THE PEOPLE OF THE STATE OF ILLINOIS, APPELLEE

v.

DENNIS EMERSON, APPELLANT



SUPREME COURT OF ILLINOIS

522 N.E.2d 1109, 122 Ill. 2d 411, 119 Ill. Dec. 250 1987.IL.1935

Appeal from the Circuit Court of Cook County, the Hon. James Bailey, Judge, presiding.

APPELLATE Judges:

JUSTICE MILLER delivered the opinion of the court. JUSTICE WARD, Dissenting. CLARK, C.J., and SIMON, J., join in this Dissent.

DECISION OF THE COURT DELIVERED BY THE HONORABLE JUDGE MILLER

The defendant, Dennis Emerson, was convicted in a jury trial in the circuit court of Cook County of one count each of murder, attempted murder, and aggravated arson and of two counts of armed robbery. The same jury imposed the death sentence for the murder conviction. The defendant's execution was stayed pending direct review by this court. Ill. Const. 1970, art. VI, sec. 4(b); 107 Ill. 2d Rules 603, 609(a).

This is the second time the defendant has been convicted of the offenses here and sentenced to death; in an earlier appeal, the court reversed the defendant's convictions and granted him a new trial (People v. Emerson (1983), 97 Ill. 2d 487). The defendant's retrial was conducted in March 1985. The main evidence against the defendant was provided by Robert Ray, co-owner and operator of the Centaur Lounge, located at 1154 West 69th Street in Chicago. Ray testified that he was working at his lounge around noon on Sunday, August 12, 1979, when he received a telephone call from the defendant, who said that he was going to stop by later that day; Ray had known the defendant for several years. The defendant called again later that afternoon, saying that he had been delayed but that he would still come by. Ray closed the lounge at about 1:15 the following morning, and the defendant called around that time and said that he was on his way over. The defendant soon arrived with one of his brothers, Richard Jackson, and the three sat and talked in Ray's apartment, which was connected to the lounge and was located at the back of the building. Ray's girlfriend, Delinda Byrd, appeared some time later, and Ray introduced her to the others. Ray then left briefly to buy cigarettes at a store across the street -- the vending machine in the Centaur Lounge was out of his brand. Ray returned to the apartment and rejoined the others.
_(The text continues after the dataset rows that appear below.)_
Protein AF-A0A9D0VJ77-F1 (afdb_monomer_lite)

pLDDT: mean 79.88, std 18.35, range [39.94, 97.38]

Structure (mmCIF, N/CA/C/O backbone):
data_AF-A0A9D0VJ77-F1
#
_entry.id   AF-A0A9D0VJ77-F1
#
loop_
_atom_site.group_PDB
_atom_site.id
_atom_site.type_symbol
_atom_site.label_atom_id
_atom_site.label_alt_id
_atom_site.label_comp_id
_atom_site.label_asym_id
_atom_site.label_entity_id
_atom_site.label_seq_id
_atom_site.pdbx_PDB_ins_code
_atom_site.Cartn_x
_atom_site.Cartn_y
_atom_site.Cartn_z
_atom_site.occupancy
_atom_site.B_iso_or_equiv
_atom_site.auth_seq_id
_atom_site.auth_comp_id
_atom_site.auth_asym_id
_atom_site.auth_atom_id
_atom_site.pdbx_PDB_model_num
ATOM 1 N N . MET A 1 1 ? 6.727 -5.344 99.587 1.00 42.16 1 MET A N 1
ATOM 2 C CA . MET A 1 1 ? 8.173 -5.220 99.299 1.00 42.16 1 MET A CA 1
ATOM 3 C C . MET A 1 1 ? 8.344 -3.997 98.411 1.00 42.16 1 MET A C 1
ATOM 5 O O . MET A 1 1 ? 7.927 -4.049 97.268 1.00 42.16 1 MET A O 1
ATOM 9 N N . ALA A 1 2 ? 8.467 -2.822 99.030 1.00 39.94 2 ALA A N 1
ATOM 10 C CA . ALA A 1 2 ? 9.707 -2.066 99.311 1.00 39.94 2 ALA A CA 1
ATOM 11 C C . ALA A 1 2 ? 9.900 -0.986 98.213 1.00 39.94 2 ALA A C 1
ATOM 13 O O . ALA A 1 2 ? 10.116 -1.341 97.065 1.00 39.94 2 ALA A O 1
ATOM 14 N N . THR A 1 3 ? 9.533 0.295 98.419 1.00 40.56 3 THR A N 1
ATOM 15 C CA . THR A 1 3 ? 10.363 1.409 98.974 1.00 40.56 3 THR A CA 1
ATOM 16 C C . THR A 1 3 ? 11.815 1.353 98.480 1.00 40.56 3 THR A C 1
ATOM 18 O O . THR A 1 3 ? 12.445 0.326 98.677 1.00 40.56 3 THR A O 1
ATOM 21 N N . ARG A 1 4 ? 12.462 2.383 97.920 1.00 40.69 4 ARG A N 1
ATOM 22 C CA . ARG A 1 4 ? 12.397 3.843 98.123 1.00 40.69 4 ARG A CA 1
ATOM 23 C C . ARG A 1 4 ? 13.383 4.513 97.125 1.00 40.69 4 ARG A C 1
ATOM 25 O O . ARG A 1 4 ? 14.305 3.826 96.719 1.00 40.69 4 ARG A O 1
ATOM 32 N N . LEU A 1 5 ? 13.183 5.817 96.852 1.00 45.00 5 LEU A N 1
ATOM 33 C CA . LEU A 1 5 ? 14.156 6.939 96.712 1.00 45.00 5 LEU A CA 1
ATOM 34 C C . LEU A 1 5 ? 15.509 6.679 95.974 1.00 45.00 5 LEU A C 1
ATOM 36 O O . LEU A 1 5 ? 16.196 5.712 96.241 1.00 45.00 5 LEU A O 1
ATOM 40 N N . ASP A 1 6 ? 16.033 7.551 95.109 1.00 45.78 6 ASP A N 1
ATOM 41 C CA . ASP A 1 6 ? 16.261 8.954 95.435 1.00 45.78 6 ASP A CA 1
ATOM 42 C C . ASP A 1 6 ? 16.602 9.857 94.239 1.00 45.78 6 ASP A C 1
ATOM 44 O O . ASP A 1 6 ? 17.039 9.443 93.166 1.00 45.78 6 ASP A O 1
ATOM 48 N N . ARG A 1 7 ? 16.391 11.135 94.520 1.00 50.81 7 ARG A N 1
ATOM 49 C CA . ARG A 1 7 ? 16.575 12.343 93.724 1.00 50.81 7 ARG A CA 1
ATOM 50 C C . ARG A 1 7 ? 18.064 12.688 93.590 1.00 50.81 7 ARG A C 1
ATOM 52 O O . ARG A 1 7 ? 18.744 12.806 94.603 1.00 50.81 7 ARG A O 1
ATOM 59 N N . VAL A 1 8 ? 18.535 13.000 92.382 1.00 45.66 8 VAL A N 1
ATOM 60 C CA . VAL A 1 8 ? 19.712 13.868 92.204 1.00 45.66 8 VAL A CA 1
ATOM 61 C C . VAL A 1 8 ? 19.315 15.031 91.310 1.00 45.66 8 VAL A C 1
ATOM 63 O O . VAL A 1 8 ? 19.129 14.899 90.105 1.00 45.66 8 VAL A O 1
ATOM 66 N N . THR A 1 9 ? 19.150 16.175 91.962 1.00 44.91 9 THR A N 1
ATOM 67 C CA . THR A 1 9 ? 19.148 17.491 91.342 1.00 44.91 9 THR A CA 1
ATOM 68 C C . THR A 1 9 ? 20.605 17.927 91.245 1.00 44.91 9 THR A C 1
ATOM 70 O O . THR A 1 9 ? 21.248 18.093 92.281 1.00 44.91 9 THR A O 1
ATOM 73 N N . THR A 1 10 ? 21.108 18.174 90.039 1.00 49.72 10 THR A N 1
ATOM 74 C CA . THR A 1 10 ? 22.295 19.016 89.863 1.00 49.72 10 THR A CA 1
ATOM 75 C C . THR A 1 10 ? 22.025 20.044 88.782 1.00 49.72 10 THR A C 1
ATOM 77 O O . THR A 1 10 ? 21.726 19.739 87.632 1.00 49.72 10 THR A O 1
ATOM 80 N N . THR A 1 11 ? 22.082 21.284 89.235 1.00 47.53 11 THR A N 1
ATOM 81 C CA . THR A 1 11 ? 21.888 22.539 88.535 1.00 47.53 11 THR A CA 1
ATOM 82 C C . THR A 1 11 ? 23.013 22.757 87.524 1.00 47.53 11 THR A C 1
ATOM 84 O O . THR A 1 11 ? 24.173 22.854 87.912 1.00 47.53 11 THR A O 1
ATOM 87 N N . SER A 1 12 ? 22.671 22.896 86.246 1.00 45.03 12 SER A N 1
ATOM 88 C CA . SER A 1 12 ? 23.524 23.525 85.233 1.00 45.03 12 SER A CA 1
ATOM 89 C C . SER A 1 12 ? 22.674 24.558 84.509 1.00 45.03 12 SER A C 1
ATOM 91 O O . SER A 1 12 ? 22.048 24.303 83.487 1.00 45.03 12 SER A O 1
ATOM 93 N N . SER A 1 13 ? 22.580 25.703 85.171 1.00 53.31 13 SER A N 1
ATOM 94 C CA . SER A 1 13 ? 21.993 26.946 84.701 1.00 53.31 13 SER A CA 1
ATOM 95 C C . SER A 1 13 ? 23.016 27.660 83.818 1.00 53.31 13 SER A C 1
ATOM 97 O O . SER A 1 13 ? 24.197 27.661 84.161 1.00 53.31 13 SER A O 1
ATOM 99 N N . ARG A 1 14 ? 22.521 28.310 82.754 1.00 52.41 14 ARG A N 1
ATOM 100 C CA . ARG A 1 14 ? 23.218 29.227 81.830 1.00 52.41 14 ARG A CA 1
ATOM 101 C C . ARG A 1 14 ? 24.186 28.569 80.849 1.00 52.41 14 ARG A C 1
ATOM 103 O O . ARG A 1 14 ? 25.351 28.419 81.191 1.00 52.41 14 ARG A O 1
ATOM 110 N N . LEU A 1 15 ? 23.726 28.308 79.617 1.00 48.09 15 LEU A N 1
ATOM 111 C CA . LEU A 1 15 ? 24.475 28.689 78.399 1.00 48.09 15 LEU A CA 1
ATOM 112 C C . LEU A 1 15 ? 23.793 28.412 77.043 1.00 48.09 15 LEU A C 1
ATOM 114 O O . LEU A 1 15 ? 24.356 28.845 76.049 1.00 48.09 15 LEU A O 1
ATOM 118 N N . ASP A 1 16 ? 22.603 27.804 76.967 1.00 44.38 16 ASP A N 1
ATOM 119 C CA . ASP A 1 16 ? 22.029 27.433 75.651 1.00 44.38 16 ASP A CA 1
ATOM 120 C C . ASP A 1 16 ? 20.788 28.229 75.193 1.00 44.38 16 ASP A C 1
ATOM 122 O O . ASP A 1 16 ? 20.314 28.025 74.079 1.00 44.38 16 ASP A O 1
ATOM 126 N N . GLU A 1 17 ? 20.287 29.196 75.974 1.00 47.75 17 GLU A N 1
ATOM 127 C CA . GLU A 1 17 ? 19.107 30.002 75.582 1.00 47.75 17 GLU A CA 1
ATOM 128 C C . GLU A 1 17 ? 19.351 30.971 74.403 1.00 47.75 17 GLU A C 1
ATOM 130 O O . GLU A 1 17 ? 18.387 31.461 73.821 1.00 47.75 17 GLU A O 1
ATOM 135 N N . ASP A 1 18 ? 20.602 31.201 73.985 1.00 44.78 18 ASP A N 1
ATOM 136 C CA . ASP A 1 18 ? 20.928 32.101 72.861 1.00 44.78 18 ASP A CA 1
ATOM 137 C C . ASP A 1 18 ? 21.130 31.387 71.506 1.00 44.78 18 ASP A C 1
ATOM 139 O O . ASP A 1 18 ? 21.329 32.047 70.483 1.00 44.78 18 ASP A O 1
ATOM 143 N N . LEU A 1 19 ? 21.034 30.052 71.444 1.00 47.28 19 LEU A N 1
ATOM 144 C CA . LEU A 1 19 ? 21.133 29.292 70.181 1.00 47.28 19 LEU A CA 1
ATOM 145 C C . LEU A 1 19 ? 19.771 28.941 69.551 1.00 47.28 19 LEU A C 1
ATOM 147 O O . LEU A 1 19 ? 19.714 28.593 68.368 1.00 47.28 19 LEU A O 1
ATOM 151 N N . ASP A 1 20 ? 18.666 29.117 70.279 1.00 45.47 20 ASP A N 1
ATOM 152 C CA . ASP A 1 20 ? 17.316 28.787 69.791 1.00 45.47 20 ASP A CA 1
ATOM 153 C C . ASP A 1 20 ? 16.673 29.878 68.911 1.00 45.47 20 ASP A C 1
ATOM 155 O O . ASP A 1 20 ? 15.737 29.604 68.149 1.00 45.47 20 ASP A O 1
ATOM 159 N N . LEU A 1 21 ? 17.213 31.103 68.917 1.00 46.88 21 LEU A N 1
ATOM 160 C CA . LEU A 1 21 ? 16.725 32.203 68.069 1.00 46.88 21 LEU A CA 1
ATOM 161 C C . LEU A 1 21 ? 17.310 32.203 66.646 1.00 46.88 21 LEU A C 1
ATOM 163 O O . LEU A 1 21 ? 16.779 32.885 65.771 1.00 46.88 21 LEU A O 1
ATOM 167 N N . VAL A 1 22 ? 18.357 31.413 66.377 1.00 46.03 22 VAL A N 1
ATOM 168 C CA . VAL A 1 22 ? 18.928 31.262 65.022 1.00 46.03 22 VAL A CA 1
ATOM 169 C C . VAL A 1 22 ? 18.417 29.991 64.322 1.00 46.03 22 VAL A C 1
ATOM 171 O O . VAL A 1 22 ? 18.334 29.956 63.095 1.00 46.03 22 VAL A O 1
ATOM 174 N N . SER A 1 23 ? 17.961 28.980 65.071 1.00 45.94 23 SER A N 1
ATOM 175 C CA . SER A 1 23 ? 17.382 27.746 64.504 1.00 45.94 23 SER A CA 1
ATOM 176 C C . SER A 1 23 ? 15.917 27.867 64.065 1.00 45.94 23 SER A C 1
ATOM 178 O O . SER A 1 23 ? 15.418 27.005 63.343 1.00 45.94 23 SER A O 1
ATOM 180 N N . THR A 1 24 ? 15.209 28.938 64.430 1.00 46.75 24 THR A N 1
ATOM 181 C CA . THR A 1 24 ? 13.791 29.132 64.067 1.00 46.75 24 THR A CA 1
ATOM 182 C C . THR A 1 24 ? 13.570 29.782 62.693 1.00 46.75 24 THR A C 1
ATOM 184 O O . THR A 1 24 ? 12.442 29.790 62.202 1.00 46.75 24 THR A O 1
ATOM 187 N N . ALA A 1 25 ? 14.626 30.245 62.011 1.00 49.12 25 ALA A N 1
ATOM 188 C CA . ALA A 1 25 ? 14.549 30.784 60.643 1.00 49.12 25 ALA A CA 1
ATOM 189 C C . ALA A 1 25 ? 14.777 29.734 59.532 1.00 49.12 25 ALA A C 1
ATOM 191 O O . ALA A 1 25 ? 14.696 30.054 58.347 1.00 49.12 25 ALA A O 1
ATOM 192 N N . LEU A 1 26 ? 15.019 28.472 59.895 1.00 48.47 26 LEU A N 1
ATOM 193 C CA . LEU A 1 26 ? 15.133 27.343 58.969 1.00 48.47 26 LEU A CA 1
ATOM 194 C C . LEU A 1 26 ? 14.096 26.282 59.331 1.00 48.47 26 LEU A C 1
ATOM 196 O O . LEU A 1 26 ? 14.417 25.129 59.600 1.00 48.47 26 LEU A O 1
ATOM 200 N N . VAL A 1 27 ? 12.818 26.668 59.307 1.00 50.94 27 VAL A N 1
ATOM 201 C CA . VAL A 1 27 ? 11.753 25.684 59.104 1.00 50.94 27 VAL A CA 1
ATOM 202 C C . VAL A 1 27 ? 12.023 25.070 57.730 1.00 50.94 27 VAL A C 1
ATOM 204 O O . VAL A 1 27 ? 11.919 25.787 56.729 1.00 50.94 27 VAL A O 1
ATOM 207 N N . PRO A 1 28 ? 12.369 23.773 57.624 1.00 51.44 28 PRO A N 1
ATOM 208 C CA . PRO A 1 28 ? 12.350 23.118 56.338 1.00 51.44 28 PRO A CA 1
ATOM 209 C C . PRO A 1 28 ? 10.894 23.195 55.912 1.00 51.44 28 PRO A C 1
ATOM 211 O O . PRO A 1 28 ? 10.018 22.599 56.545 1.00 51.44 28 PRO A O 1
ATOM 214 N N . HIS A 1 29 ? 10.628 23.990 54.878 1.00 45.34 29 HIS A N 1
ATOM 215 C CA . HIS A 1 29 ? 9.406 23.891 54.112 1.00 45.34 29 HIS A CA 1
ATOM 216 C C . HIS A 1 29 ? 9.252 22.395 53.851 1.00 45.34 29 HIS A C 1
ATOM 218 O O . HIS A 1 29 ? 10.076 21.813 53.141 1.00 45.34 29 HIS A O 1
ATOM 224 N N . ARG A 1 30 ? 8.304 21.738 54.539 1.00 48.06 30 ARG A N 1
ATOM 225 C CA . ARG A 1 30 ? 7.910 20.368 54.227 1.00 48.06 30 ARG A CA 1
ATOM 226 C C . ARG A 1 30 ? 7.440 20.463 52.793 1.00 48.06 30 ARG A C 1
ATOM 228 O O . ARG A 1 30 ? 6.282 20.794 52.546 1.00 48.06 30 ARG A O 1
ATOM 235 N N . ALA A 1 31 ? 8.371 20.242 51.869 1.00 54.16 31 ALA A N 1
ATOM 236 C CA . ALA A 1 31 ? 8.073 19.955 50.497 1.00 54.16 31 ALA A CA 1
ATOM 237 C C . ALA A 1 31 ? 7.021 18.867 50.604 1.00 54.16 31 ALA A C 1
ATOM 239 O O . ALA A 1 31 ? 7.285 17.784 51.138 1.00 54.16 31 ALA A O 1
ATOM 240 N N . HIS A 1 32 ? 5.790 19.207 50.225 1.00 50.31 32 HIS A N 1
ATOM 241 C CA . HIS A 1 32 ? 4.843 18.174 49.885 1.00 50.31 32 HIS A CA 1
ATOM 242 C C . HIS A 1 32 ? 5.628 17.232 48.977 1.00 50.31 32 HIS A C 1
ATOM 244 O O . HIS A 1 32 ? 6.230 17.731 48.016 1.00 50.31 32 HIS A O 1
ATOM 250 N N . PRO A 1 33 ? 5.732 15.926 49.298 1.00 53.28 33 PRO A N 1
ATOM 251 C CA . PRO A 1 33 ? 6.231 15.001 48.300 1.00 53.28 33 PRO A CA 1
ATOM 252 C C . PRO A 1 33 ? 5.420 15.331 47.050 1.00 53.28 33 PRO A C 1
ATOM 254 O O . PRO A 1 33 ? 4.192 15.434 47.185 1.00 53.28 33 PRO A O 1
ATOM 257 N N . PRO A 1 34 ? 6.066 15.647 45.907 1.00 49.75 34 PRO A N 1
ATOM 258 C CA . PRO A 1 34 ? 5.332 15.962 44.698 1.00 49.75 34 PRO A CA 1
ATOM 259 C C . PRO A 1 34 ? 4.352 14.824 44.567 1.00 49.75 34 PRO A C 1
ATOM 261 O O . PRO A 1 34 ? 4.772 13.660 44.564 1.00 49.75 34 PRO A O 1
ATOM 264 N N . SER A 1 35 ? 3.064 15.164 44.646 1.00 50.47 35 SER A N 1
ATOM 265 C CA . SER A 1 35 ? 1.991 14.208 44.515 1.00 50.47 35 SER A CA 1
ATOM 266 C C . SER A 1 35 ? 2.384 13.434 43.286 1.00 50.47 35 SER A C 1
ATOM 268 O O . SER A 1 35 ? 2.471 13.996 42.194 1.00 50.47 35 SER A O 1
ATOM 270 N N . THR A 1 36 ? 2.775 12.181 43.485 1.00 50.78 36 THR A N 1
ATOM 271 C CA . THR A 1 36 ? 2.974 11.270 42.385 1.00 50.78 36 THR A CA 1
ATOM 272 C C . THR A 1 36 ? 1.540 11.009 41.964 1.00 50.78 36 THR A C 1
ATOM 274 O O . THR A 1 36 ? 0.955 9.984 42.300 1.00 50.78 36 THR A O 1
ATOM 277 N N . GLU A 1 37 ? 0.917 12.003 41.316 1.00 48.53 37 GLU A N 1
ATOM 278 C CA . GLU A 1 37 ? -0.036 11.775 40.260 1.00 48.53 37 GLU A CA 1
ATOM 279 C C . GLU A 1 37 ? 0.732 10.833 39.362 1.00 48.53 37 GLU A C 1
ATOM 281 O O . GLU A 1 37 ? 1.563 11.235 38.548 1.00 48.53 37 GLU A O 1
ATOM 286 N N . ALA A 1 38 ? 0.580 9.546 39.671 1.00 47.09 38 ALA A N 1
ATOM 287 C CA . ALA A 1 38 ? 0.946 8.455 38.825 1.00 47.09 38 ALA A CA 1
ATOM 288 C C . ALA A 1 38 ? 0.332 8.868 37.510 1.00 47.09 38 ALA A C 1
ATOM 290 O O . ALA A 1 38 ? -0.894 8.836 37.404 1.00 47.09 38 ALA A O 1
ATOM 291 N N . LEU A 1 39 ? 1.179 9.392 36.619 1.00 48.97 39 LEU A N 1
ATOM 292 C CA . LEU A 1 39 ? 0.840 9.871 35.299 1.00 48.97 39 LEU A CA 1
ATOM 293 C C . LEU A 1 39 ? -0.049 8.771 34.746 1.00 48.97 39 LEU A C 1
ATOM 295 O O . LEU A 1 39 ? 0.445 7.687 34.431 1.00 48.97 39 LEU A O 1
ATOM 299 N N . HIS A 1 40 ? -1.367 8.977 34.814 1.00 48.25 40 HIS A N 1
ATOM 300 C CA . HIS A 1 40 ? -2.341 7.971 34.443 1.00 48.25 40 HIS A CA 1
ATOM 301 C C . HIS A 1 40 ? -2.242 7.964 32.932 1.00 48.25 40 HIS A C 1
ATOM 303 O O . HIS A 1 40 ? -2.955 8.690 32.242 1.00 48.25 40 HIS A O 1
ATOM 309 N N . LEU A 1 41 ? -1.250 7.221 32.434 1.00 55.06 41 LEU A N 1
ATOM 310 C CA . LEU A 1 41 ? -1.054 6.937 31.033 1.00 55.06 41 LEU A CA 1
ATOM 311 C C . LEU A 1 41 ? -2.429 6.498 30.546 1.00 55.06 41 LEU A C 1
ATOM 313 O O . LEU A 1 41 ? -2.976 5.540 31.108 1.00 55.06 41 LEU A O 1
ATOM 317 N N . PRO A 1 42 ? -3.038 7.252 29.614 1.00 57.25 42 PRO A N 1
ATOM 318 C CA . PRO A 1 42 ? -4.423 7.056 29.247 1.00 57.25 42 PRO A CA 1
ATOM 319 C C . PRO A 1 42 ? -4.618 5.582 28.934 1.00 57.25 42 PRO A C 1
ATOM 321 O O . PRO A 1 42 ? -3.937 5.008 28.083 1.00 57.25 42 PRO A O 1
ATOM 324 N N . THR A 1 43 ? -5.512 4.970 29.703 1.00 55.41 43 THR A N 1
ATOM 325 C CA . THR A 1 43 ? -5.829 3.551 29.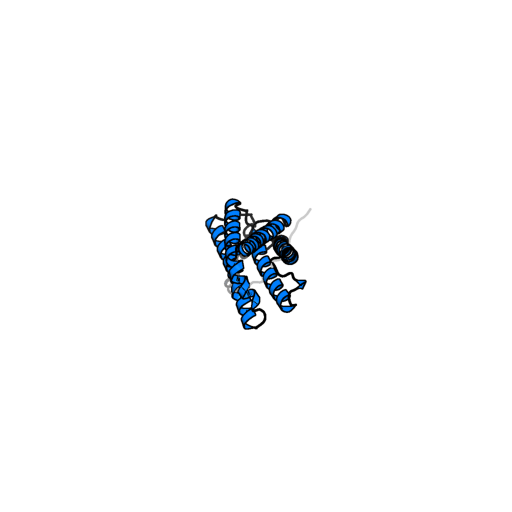653 1.00 55.41 43 THR A CA 1
ATOM 326 C C . THR A 1 43 ? -6.007 3.149 28.189 1.00 55.41 43 THR A C 1
ATOM 328 O O . THR A 1 43 ? -6.800 3.769 27.474 1.00 55.41 43 THR A O 1
ATOM 331 N N . HIS A 1 44 ? -5.242 2.141 27.743 1.00 63.31 44 HIS A N 1
ATOM 332 C CA . HIS A 1 44 ? -5.165 1.604 26.372 1.00 63.31 44 HIS A CA 1
ATOM 333 C C . HIS A 1 44 ? -6.473 0.932 25.903 1.00 63.31 44 HIS A C 1
ATOM 335 O O . HIS A 1 44 ? -6.487 -0.183 25.376 1.00 63.31 44 HIS A O 1
ATOM 341 N N . VAL A 1 45 ? -7.608 1.581 26.135 1.00 67.94 45 VAL A N 1
ATOM 342 C CA . VAL A 1 45 ? -8.927 1.066 25.805 1.00 67.94 45 VAL A CA 1
ATOM 343 C C . VAL A 1 45 ? -9.149 1.273 24.307 1.00 67.94 45 VAL A C 1
ATOM 345 O O . VAL A 1 45 ? -8.993 2.396 23.826 1.00 67.94 45 VAL A O 1
ATOM 348 N N . PRO A 1 46 ? -9.520 0.222 23.552 1.00 75.19 46 PRO A N 1
ATOM 349 C CA . PRO A 1 46 ? -9.938 0.366 22.163 1.00 75.19 46 PRO A CA 1
ATOM 350 C C . PRO A 1 46 ? -11.086 1.367 22.046 1.00 75.19 46 PRO A C 1
ATOM 352 O O . PRO A 1 46 ? -12.128 1.183 22.678 1.00 75.19 46 PRO A O 1
ATOM 355 N N . ARG A 1 47 ? -10.921 2.397 21.212 1.00 77.88 47 ARG A N 1
ATOM 356 C CA . ARG A 1 47 ? -11.939 3.434 20.991 1.00 77.88 47 ARG A CA 1
ATOM 357 C C . ARG A 1 47 ? -12.395 3.431 19.541 1.00 77.88 47 ARG A C 1
ATOM 359 O O . ARG A 1 47 ? -11.623 3.169 18.622 1.00 77.88 47 ARG A O 1
ATOM 366 N N . ARG A 1 48 ? -13.675 3.732 19.334 1.00 80.81 48 ARG A N 1
ATOM 367 C CA . ARG A 1 48 ? -14.175 4.118 18.014 1.00 80.81 48 ARG A CA 1
ATOM 368 C C . ARG A 1 48 ? -13.904 5.605 17.843 1.00 80.81 48 ARG A C 1
ATOM 370 O O . ARG A 1 48 ? -14.273 6.390 18.713 1.00 80.81 48 ARG A O 1
ATOM 377 N N . LEU A 1 49 ? -13.235 5.973 16.758 1.00 81.94 49 LEU A N 1
ATOM 378 C CA . LEU A 1 49 ? -13.052 7.376 16.409 1.00 81.94 49 LEU A CA 1
ATOM 379 C C . LEU A 1 49 ? -14.282 7.896 15.650 1.00 81.94 49 LEU A C 1
ATOM 381 O O . LEU A 1 49 ? -14.952 7.114 14.971 1.00 81.94 49 LEU A O 1
ATOM 385 N N . PRO A 1 50 ? -14.574 9.207 15.723 1.00 86.75 50 PRO A N 1
ATOM 386 C CA . PRO A 1 50 ? -15.569 9.828 14.860 1.00 86.75 50 PRO A CA 1
ATOM 387 C C . PRO A 1 50 ? -15.247 9.571 13.382 1.00 86.75 50 PRO A C 1
ATOM 389 O O . PRO A 1 50 ? -14.109 9.760 12.953 1.00 86.75 50 PRO A O 1
ATOM 392 N N . VAL A 1 51 ? -16.261 9.198 12.593 1.00 84.94 51 VAL A N 1
ATOM 393 C CA . VAL A 1 51 ? -16.136 8.822 11.167 1.00 84.94 51 VAL A CA 1
ATOM 394 C C . VAL A 1 51 ? -15.362 9.869 10.361 1.00 84.94 51 VAL A C 1
ATOM 396 O O . VAL A 1 51 ? -14.465 9.524 9.599 1.00 84.94 51 VAL A O 1
ATOM 399 N N . ARG A 1 52 ? -15.654 11.161 10.573 1.00 85.88 52 ARG A N 1
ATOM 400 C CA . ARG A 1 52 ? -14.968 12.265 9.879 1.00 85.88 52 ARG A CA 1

Ray testified that as he was opening his pack of cigarettes the defendant stood up, pulled out a gun, and ordered him and Byrd to lie on the floor. The defendant then bound their hands and feet with electrical cords that he pulled from lamps in the apartment and tavern. The defendant took Ray's keys and opened the cash register; Ray also told the defendant where his guns and jewelry were hidden, and the defendant found those items. The defendant searched Ray and Byrd and found on Byrd $600, which, according to Ray, she had planned to use in renting a new apartment. While this was going on, Richard Jackson kept a gun trained on Ray and Byrd, who were lying on the floor.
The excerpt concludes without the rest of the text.